Since the 18th century, media — newspapers, in particular — have played a crucial role in the citizen’s struggle for a strong and fair democracy. On Monday, January 30, former Deputy Editorial Director of Le Nouvel Observateur, Aude Lancelin, and  Harpers Magazine President and Publisher John R. (Rick) MacArthur will discuss the changes that have occured over the past two decades in the news industry–as well as whether a certain historical way of reporting has disappeared, having been replaced by empty content that is deprived of wit, vision, and thought. They will also delve on the growing influence of shareholders over media, and ponder whether we have entered a world where to have has become more important than to exist, and where communication has become a more powerful weapon than knowledge.

In French. Free and open to the public. No RSVP necessary.


Aude Lancelin is the author of Le Monde Libre (Les Liens qui Liberent, Renaudot Prize for Nonfiction 2016), and a former Deputy Editorial Director of Le Nouvel Observateur (2014-2016), and of Marianne (2011-2014).

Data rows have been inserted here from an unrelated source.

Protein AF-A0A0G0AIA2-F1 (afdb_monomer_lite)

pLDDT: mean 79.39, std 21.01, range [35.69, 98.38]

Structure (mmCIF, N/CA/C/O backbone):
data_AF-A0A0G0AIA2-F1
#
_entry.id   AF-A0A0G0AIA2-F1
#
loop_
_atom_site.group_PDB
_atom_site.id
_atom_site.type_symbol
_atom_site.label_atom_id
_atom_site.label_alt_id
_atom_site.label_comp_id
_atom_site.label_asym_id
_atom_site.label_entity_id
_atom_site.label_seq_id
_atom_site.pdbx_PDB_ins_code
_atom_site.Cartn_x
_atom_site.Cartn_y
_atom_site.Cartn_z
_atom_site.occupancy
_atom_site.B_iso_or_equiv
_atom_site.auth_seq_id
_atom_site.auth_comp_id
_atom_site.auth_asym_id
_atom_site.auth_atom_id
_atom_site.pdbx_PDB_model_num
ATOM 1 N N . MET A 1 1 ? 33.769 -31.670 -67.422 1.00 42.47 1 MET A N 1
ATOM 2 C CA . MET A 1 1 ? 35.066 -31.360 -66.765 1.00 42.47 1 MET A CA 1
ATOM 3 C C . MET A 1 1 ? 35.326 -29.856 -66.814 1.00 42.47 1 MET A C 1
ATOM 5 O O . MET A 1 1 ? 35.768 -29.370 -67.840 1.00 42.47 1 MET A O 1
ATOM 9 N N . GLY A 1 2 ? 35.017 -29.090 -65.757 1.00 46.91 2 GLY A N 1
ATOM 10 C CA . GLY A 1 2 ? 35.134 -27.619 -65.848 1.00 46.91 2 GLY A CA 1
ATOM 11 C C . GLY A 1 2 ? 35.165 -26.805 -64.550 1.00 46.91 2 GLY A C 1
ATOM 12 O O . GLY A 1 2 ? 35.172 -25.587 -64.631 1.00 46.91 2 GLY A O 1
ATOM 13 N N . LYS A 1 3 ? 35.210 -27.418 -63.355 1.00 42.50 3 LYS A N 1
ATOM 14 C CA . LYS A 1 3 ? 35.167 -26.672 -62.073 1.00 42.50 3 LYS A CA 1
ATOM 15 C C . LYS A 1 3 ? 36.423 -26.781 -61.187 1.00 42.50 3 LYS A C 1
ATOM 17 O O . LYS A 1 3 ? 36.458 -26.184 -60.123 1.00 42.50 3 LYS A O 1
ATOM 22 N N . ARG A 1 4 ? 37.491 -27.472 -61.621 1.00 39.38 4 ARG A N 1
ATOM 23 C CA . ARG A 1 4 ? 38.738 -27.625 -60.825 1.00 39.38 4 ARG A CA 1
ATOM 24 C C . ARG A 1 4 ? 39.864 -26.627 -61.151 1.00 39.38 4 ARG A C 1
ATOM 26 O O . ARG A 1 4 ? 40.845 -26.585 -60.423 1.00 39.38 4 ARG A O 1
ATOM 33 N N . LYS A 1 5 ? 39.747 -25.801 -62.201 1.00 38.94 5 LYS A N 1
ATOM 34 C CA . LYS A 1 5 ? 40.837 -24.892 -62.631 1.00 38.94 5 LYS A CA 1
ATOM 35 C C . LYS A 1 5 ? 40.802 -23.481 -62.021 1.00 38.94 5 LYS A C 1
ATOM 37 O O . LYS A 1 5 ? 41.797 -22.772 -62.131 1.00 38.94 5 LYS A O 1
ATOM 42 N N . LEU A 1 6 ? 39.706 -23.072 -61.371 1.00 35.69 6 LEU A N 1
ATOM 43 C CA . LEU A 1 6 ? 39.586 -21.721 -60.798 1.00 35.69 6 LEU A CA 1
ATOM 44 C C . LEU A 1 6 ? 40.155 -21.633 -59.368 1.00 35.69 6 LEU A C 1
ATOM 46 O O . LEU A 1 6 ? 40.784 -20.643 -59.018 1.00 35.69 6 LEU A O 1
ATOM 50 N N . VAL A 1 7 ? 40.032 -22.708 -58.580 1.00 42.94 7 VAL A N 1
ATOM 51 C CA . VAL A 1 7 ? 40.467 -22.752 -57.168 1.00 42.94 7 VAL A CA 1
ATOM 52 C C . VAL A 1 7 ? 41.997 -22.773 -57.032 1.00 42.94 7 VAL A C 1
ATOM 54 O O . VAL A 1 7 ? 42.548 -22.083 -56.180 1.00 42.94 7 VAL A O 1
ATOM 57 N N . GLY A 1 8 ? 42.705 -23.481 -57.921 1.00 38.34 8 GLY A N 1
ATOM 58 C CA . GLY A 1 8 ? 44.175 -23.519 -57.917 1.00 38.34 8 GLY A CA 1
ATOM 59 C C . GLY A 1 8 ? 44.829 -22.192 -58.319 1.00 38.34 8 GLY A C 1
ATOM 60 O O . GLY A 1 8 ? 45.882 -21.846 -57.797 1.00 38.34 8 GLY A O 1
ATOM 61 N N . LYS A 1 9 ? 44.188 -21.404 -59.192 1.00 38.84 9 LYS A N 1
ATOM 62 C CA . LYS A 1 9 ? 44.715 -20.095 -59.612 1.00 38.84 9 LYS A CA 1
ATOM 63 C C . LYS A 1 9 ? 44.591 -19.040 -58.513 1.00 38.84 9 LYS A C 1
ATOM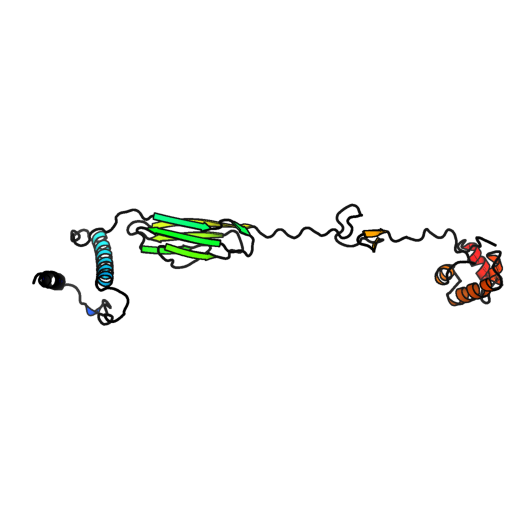 65 O O . LYS A 1 9 ? 45.518 -18.263 -58.335 1.00 38.84 9 LYS A O 1
ATOM 70 N N . VAL A 1 10 ? 43.506 -19.054 -57.737 1.00 44.53 10 VAL A N 1
ATOM 71 C CA . VAL A 1 10 ? 43.331 -18.139 -56.593 1.00 44.53 10 VAL A CA 1
ATOM 72 C C . VAL A 1 10 ? 44.321 -18.469 -55.470 1.00 44.53 10 VAL A C 1
ATOM 74 O O . VAL A 1 10 ? 44.908 -17.561 -54.895 1.00 44.53 10 VAL A O 1
ATOM 77 N N . PHE A 1 11 ? 44.591 -19.755 -55.220 1.00 46.25 11 PHE A N 1
ATOM 78 C CA . PHE A 1 11 ? 45.556 -20.195 -54.204 1.00 46.25 11 PHE A CA 1
ATOM 79 C C . PHE A 1 11 ? 47.011 -19.842 -54.566 1.00 46.25 11 PHE A C 1
ATOM 81 O O . PHE A 1 11 ? 47.777 -19.411 -53.710 1.00 46.25 11 PHE A O 1
ATOM 88 N N . ILE A 1 12 ? 47.377 -19.946 -55.849 1.00 44.91 12 ILE A N 1
ATOM 89 C CA . ILE A 1 12 ? 48.703 -19.544 -56.349 1.00 44.91 12 ILE A CA 1
ATOM 90 C C . ILE A 1 12 ? 48.875 -18.021 -56.288 1.00 44.91 12 ILE A C 1
ATOM 92 O O . ILE A 1 12 ? 49.924 -17.553 -55.861 1.00 44.91 12 ILE A O 1
ATOM 96 N N . VAL A 1 13 ? 47.843 -17.238 -56.626 1.00 49.25 13 VAL A N 1
ATOM 97 C CA . VAL A 1 13 ? 47.883 -15.771 -56.475 1.00 49.25 13 VAL A CA 1
ATOM 98 C C . VAL A 1 13 ? 48.013 -15.371 -54.998 1.00 49.25 13 VAL A C 1
ATOM 100 O O . VAL A 1 13 ? 48.735 -14.430 -54.692 1.00 49.25 13 VAL A O 1
ATOM 103 N N . PHE A 1 14 ? 47.402 -16.122 -54.077 1.00 52.56 14 PHE A N 1
ATOM 104 C CA . PHE A 1 14 ? 47.481 -15.881 -52.631 1.00 52.56 14 PHE A CA 1
ATOM 105 C C . PHE A 1 14 ? 48.867 -16.201 -52.041 1.00 52.56 14 PHE A C 1
ATOM 107 O O . PHE A 1 14 ? 49.396 -15.419 -51.257 1.00 52.56 14 PHE A O 1
ATOM 114 N N . ILE A 1 15 ? 49.497 -17.303 -52.469 1.00 51.00 15 ILE A N 1
ATOM 115 C CA . ILE A 1 15 ? 50.873 -17.660 -52.079 1.00 51.00 15 ILE A CA 1
ATOM 116 C C . ILE A 1 15 ? 51.881 -16.662 -52.659 1.00 51.00 15 ILE A C 1
ATOM 118 O O . ILE A 1 15 ? 52.800 -16.251 -51.960 1.00 51.00 15 ILE A O 1
ATOM 122 N N . VAL A 1 16 ? 51.687 -16.214 -53.902 1.00 48.44 16 VAL A N 1
ATOM 123 C CA . VAL A 1 16 ? 52.541 -15.192 -54.528 1.00 48.44 16 VAL A CA 1
ATOM 124 C C . VAL A 1 16 ? 52.372 -13.831 -53.839 1.00 48.44 16 VAL A C 1
ATOM 126 O O . VAL A 1 16 ? 53.357 -13.127 -53.648 1.00 48.44 16 VAL A O 1
ATOM 129 N N . PHE A 1 17 ? 51.167 -13.478 -53.380 1.00 51.06 17 PHE A N 1
ATOM 130 C CA . PHE A 1 17 ? 50.920 -12.245 -52.620 1.00 51.06 17 PHE A CA 1
ATOM 131 C C . PHE A 1 17 ? 51.510 -12.296 -51.199 1.00 51.06 17 PHE A C 1
ATOM 133 O O . PHE A 1 17 ? 52.062 -11.303 -50.733 1.00 51.06 17 PHE A O 1
ATOM 140 N N . ILE A 1 18 ? 51.470 -13.460 -50.538 1.00 49.97 18 ILE A N 1
ATOM 141 C CA . ILE A 1 18 ? 52.171 -13.695 -49.266 1.00 49.97 18 ILE A CA 1
ATOM 142 C C . ILE A 1 18 ? 53.694 -13.627 -49.467 1.00 49.97 18 ILE A C 1
ATOM 144 O O . ILE A 1 18 ? 54.367 -12.931 -48.716 1.00 49.97 18 ILE A O 1
ATOM 148 N N . LEU A 1 19 ? 54.247 -14.255 -50.508 1.00 45.62 19 LEU A N 1
ATOM 149 C CA . LEU A 1 19 ? 55.693 -14.256 -50.771 1.00 45.62 19 LEU A CA 1
ATOM 150 C C . LEU A 1 19 ? 56.240 -12.893 -51.235 1.00 45.62 19 LEU A C 1
ATOM 152 O O . LEU A 1 19 ? 57.393 -12.587 -50.955 1.00 45.62 19 LEU A O 1
ATOM 156 N N . LEU A 1 20 ? 55.432 -12.045 -51.885 1.00 45.66 20 LEU A N 1
ATOM 157 C CA . LEU A 1 20 ? 55.849 -10.699 -52.315 1.00 45.66 20 LEU A CA 1
ATOM 158 C C . LEU A 1 20 ? 55.782 -9.636 -51.203 1.00 45.66 20 LEU A C 1
ATOM 160 O O . LEU A 1 20 ? 56.385 -8.575 -51.343 1.00 45.66 20 LEU A O 1
ATOM 164 N N . ILE A 1 21 ? 55.078 -9.905 -50.098 1.00 49.41 21 ILE A N 1
ATOM 165 C CA . ILE A 1 21 ? 55.003 -9.010 -48.924 1.00 49.41 21 ILE A CA 1
ATOM 166 C C . ILE A 1 21 ? 56.002 -9.436 -47.825 1.00 49.41 21 ILE A C 1
ATOM 168 O O . ILE A 1 21 ? 56.269 -8.679 -46.890 1.00 49.41 21 ILE A O 1
ATOM 172 N N . LEU A 1 22 ? 56.615 -10.616 -47.959 1.00 41.69 22 LEU A N 1
ATOM 173 C CA . LEU A 1 22 ? 57.585 -11.179 -47.018 1.00 41.69 22 LEU A CA 1
ATOM 174 C C . LEU A 1 22 ? 59.046 -10.898 -47.411 1.00 41.69 22 LEU A C 1
ATOM 176 O O . LEU A 1 22 ? 59.782 -11.815 -47.770 1.00 41.69 22 LEU A O 1
ATOM 180 N N . PRO A 1 23 ? 59.516 -9.651 -47.256 1.00 42.62 23 PRO A N 1
ATOM 181 C CA . PRO A 1 23 ? 60.879 -9.502 -46.754 1.00 42.62 23 PRO A CA 1
ATOM 182 C C . PRO A 1 23 ? 60.985 -8.640 -45.489 1.00 42.62 23 PRO A C 1
ATOM 184 O O . PRO A 1 23 ? 62.100 -8.313 -45.102 1.00 42.62 23 PRO A O 1
ATOM 187 N N . VAL A 1 24 ? 59.878 -8.262 -44.822 1.00 45.97 24 VAL A N 1
ATOM 188 C CA . VAL A 1 24 ? 59.958 -7.226 -43.763 1.00 45.97 24 VAL A CA 1
ATOM 189 C C . VAL A 1 24 ? 59.525 -7.635 -42.349 1.00 45.97 24 VAL A C 1
ATOM 191 O O . VAL A 1 24 ? 59.912 -6.936 -41.421 1.00 45.97 24 VAL A O 1
ATOM 194 N N . LEU A 1 25 ? 58.828 -8.747 -42.083 1.00 41.91 25 LEU A N 1
ATOM 195 C CA . LEU A 1 25 ? 58.565 -9.130 -40.680 1.00 41.91 25 LEU A CA 1
ATOM 196 C C . LEU A 1 25 ? 58.655 -10.632 -40.402 1.00 41.91 25 LEU A C 1
ATOM 198 O O . LEU A 1 25 ? 58.012 -11.459 -41.041 1.00 41.91 25 LEU A O 1
ATOM 202 N N . ASN A 1 26 ? 59.460 -10.929 -39.384 1.00 40.16 26 ASN A N 1
ATOM 203 C CA . ASN A 1 26 ? 59.680 -12.213 -38.738 1.00 40.16 26 ASN A CA 1
ATOM 204 C C . ASN A 1 26 ? 58.355 -12.760 -38.161 1.00 40.16 26 ASN A C 1
ATOM 206 O O . ASN A 1 26 ? 57.772 -12.168 -37.253 1.00 40.16 26 ASN A O 1
ATOM 210 N N . ILE A 1 27 ? 57.853 -13.869 -38.713 1.00 46.50 27 ILE A N 1
ATOM 211 C CA . ILE A 1 27 ? 56.497 -14.398 -38.449 1.00 46.50 27 ILE A CA 1
ATOM 212 C C . ILE A 1 27 ? 56.379 -15.119 -37.091 1.00 46.50 27 ILE A C 1
ATOM 214 O O . ILE A 1 27 ? 55.284 -15.497 -36.689 1.00 46.50 27 ILE A O 1
ATOM 218 N N . GLN A 1 28 ? 57.446 -15.266 -36.305 1.00 36.97 28 GLN A N 1
ATOM 219 C CA . GLN A 1 28 ? 57.336 -15.984 -35.026 1.00 36.97 28 GLN A CA 1
ATOM 220 C C . GLN A 1 28 ? 56.661 -15.191 -33.885 1.00 36.97 28 GLN A C 1
ATOM 222 O O . GLN A 1 28 ? 56.398 -15.768 -32.836 1.00 36.97 28 GLN A O 1
ATOM 227 N N . ALA A 1 29 ? 56.309 -13.911 -34.077 1.00 38.81 29 ALA A N 1
ATOM 228 C CA . ALA A 1 29 ? 55.712 -13.073 -33.023 1.00 38.81 29 ALA A CA 1
ATOM 229 C C . ALA A 1 29 ? 54.174 -12.935 -33.069 1.00 38.81 29 ALA A C 1
ATOM 231 O O . ALA A 1 29 ? 53.601 -12.285 -32.200 1.00 38.81 29 ALA A O 1
ATOM 232 N N . PHE A 1 30 ? 53.486 -13.509 -34.063 1.00 49.88 30 PHE A N 1
ATOM 233 C CA . PHE A 1 30 ? 52.074 -13.179 -34.325 1.00 49.88 30 PHE A CA 1
ATOM 234 C C . PHE A 1 30 ? 51.040 -14.233 -33.916 1.00 49.88 30 PHE A C 1
ATOM 236 O O . PHE A 1 30 ? 49.891 -14.109 -34.321 1.00 49.88 30 PHE A O 1
ATOM 243 N N . GLY A 1 31 ? 51.402 -15.244 -33.117 1.00 40.62 31 GLY A N 1
ATOM 244 C CA . GLY A 1 31 ? 50.430 -16.113 -32.428 1.00 40.62 31 GLY A CA 1
ATOM 245 C C . GLY A 1 31 ? 49.359 -16.776 -33.311 1.00 40.62 31 GLY A C 1
ATOM 246 O O . GLY A 1 31 ? 48.346 -17.241 -32.794 1.00 40.62 31 GLY A O 1
ATOM 247 N N . PHE A 1 32 ? 49.544 -16.821 -34.634 1.00 44.47 32 PHE A N 1
ATOM 248 C CA . PHE A 1 32 ? 48.624 -17.482 -35.550 1.00 44.47 32 PHE A CA 1
ATOM 249 C C . PHE A 1 32 ? 48.916 -18.975 -35.509 1.00 44.47 32 PHE A C 1
ATOM 251 O O . PHE A 1 32 ? 49.722 -19.499 -36.275 1.00 44.47 32 PHE A O 1
ATOM 258 N N . ASN A 1 33 ? 48.274 -19.645 -34.558 1.00 39.06 33 ASN A N 1
ATOM 259 C CA . ASN A 1 33 ? 48.299 -21.089 -34.464 1.00 39.06 33 ASN A CA 1
ATOM 260 C C . ASN A 1 33 ? 47.400 -21.677 -35.569 1.00 39.06 33 ASN A C 1
ATOM 262 O O . ASN A 1 33 ? 46.174 -21.561 -35.516 1.00 39.06 33 ASN A O 1
ATOM 266 N N . PHE A 1 34 ? 48.024 -22.260 -36.595 1.00 44.00 34 PHE A N 1
ATOM 267 C CA . PHE A 1 34 ? 47.341 -22.887 -37.733 1.00 44.00 34 PHE A CA 1
ATOM 268 C C . PHE A 1 34 ? 46.710 -24.249 -37.384 1.00 44.00 34 PHE A C 1
ATOM 270 O O . PHE A 1 34 ? 45.979 -24.799 -38.209 1.00 44.00 34 PHE A O 1
ATOM 277 N N . ASP A 1 35 ? 46.937 -24.777 -36.174 1.00 41.78 35 ASP A N 1
ATOM 278 C CA . ASP A 1 35 ? 46.530 -26.139 -35.804 1.00 41.78 35 ASP A CA 1
ATOM 279 C C . ASP A 1 35 ? 45.041 -26.287 -35.450 1.00 41.78 35 ASP A C 1
ATOM 281 O O . ASP A 1 35 ? 44.544 -27.402 -35.319 1.00 41.78 35 ASP A O 1
ATOM 285 N N . ASN A 1 36 ? 44.267 -25.200 -35.387 1.00 40.62 36 ASN A N 1
ATOM 286 C CA . ASN A 1 36 ? 42.829 -25.269 -35.092 1.00 40.62 36 ASN A CA 1
ATOM 287 C C . ASN A 1 36 ? 41.934 -25.415 -36.339 1.00 40.62 36 ASN A C 1
ATOM 289 O O . ASN A 1 36 ? 40.797 -24.949 -36.360 1.00 40.62 36 ASN A O 1
ATOM 293 N N . PHE A 1 37 ? 42.403 -26.122 -37.373 1.00 42.81 37 PHE A N 1
ATOM 294 C CA . PHE A 1 37 ? 41.602 -26.440 -38.569 1.00 42.81 37 PHE A CA 1
ATOM 295 C C . PHE A 1 37 ? 40.608 -27.608 -38.367 1.00 42.81 37 PHE A C 1
ATOM 297 O O . PHE A 1 37 ? 40.051 -28.133 -39.332 1.00 42.81 37 PHE A O 1
ATOM 304 N N . GLN A 1 38 ? 40.394 -28.036 -37.120 1.00 44.72 38 GLN A N 1
ATOM 305 C CA . GLN A 1 38 ? 39.584 -29.204 -36.748 1.00 44.72 38 GLN A CA 1
ATOM 306 C C . GLN A 1 38 ? 38.467 -28.888 -35.733 1.00 44.72 38 GLN A C 1
ATOM 308 O O . GLN A 1 38 ? 37.986 -29.802 -35.075 1.00 44.72 38 GLN A O 1
ATOM 313 N N . ASN A 1 39 ? 37.997 -27.637 -35.614 1.00 42.09 39 ASN A N 1
ATOM 314 C CA . ASN A 1 39 ? 36.796 -27.335 -34.819 1.00 42.09 39 ASN A CA 1
ATOM 315 C C . ASN A 1 39 ? 35.580 -26.975 -35.692 1.00 42.09 39 ASN A C 1
ATOM 317 O O . ASN A 1 39 ? 35.653 -26.228 -36.661 1.00 42.09 39 ASN A O 1
ATOM 321 N N . LYS A 1 40 ? 34.455 -27.607 -35.351 1.00 48.47 40 LYS A N 1
ATOM 322 C CA . LYS A 1 40 ? 33.431 -28.159 -36.254 1.00 48.47 40 LYS A CA 1
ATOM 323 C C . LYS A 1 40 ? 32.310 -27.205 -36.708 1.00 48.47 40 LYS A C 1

John R. (Rick) MacArthur is president and publisher of Harper’s Magazine and an award-winning journalist and author. Under his leadership, the magazine has received nineteen National Magazine Awards, the industry’s highest recognition. He writes regularly for The Spectator (U.K.) and writes a column in French, for Montreal’s Le Devoir newspaper. His critically acclaimed first book, Second Front: Censorship and Propaganda in the Gulf War, won the Illinois ACLU’s 1992 Harry Kalven Freedom of Expression award and was a New York Times notable book. His second book, The Selling of “Free Trade”: NAFTA, Washington, and the Subversion of American Democracy, was published in 2000. He has also written You Can’t Be President, published in 2008 and reissued in 2012 as The Outrageous Barriers to Democracy in America. L’Illusion Obama was published in 2012 in France and Canada.
Mr. MacArthur grew up in Winnetka, Illinois, and graduated in 1978 from Columbia University with a B.A. in history. He lives with his wife and two daughters in New York City.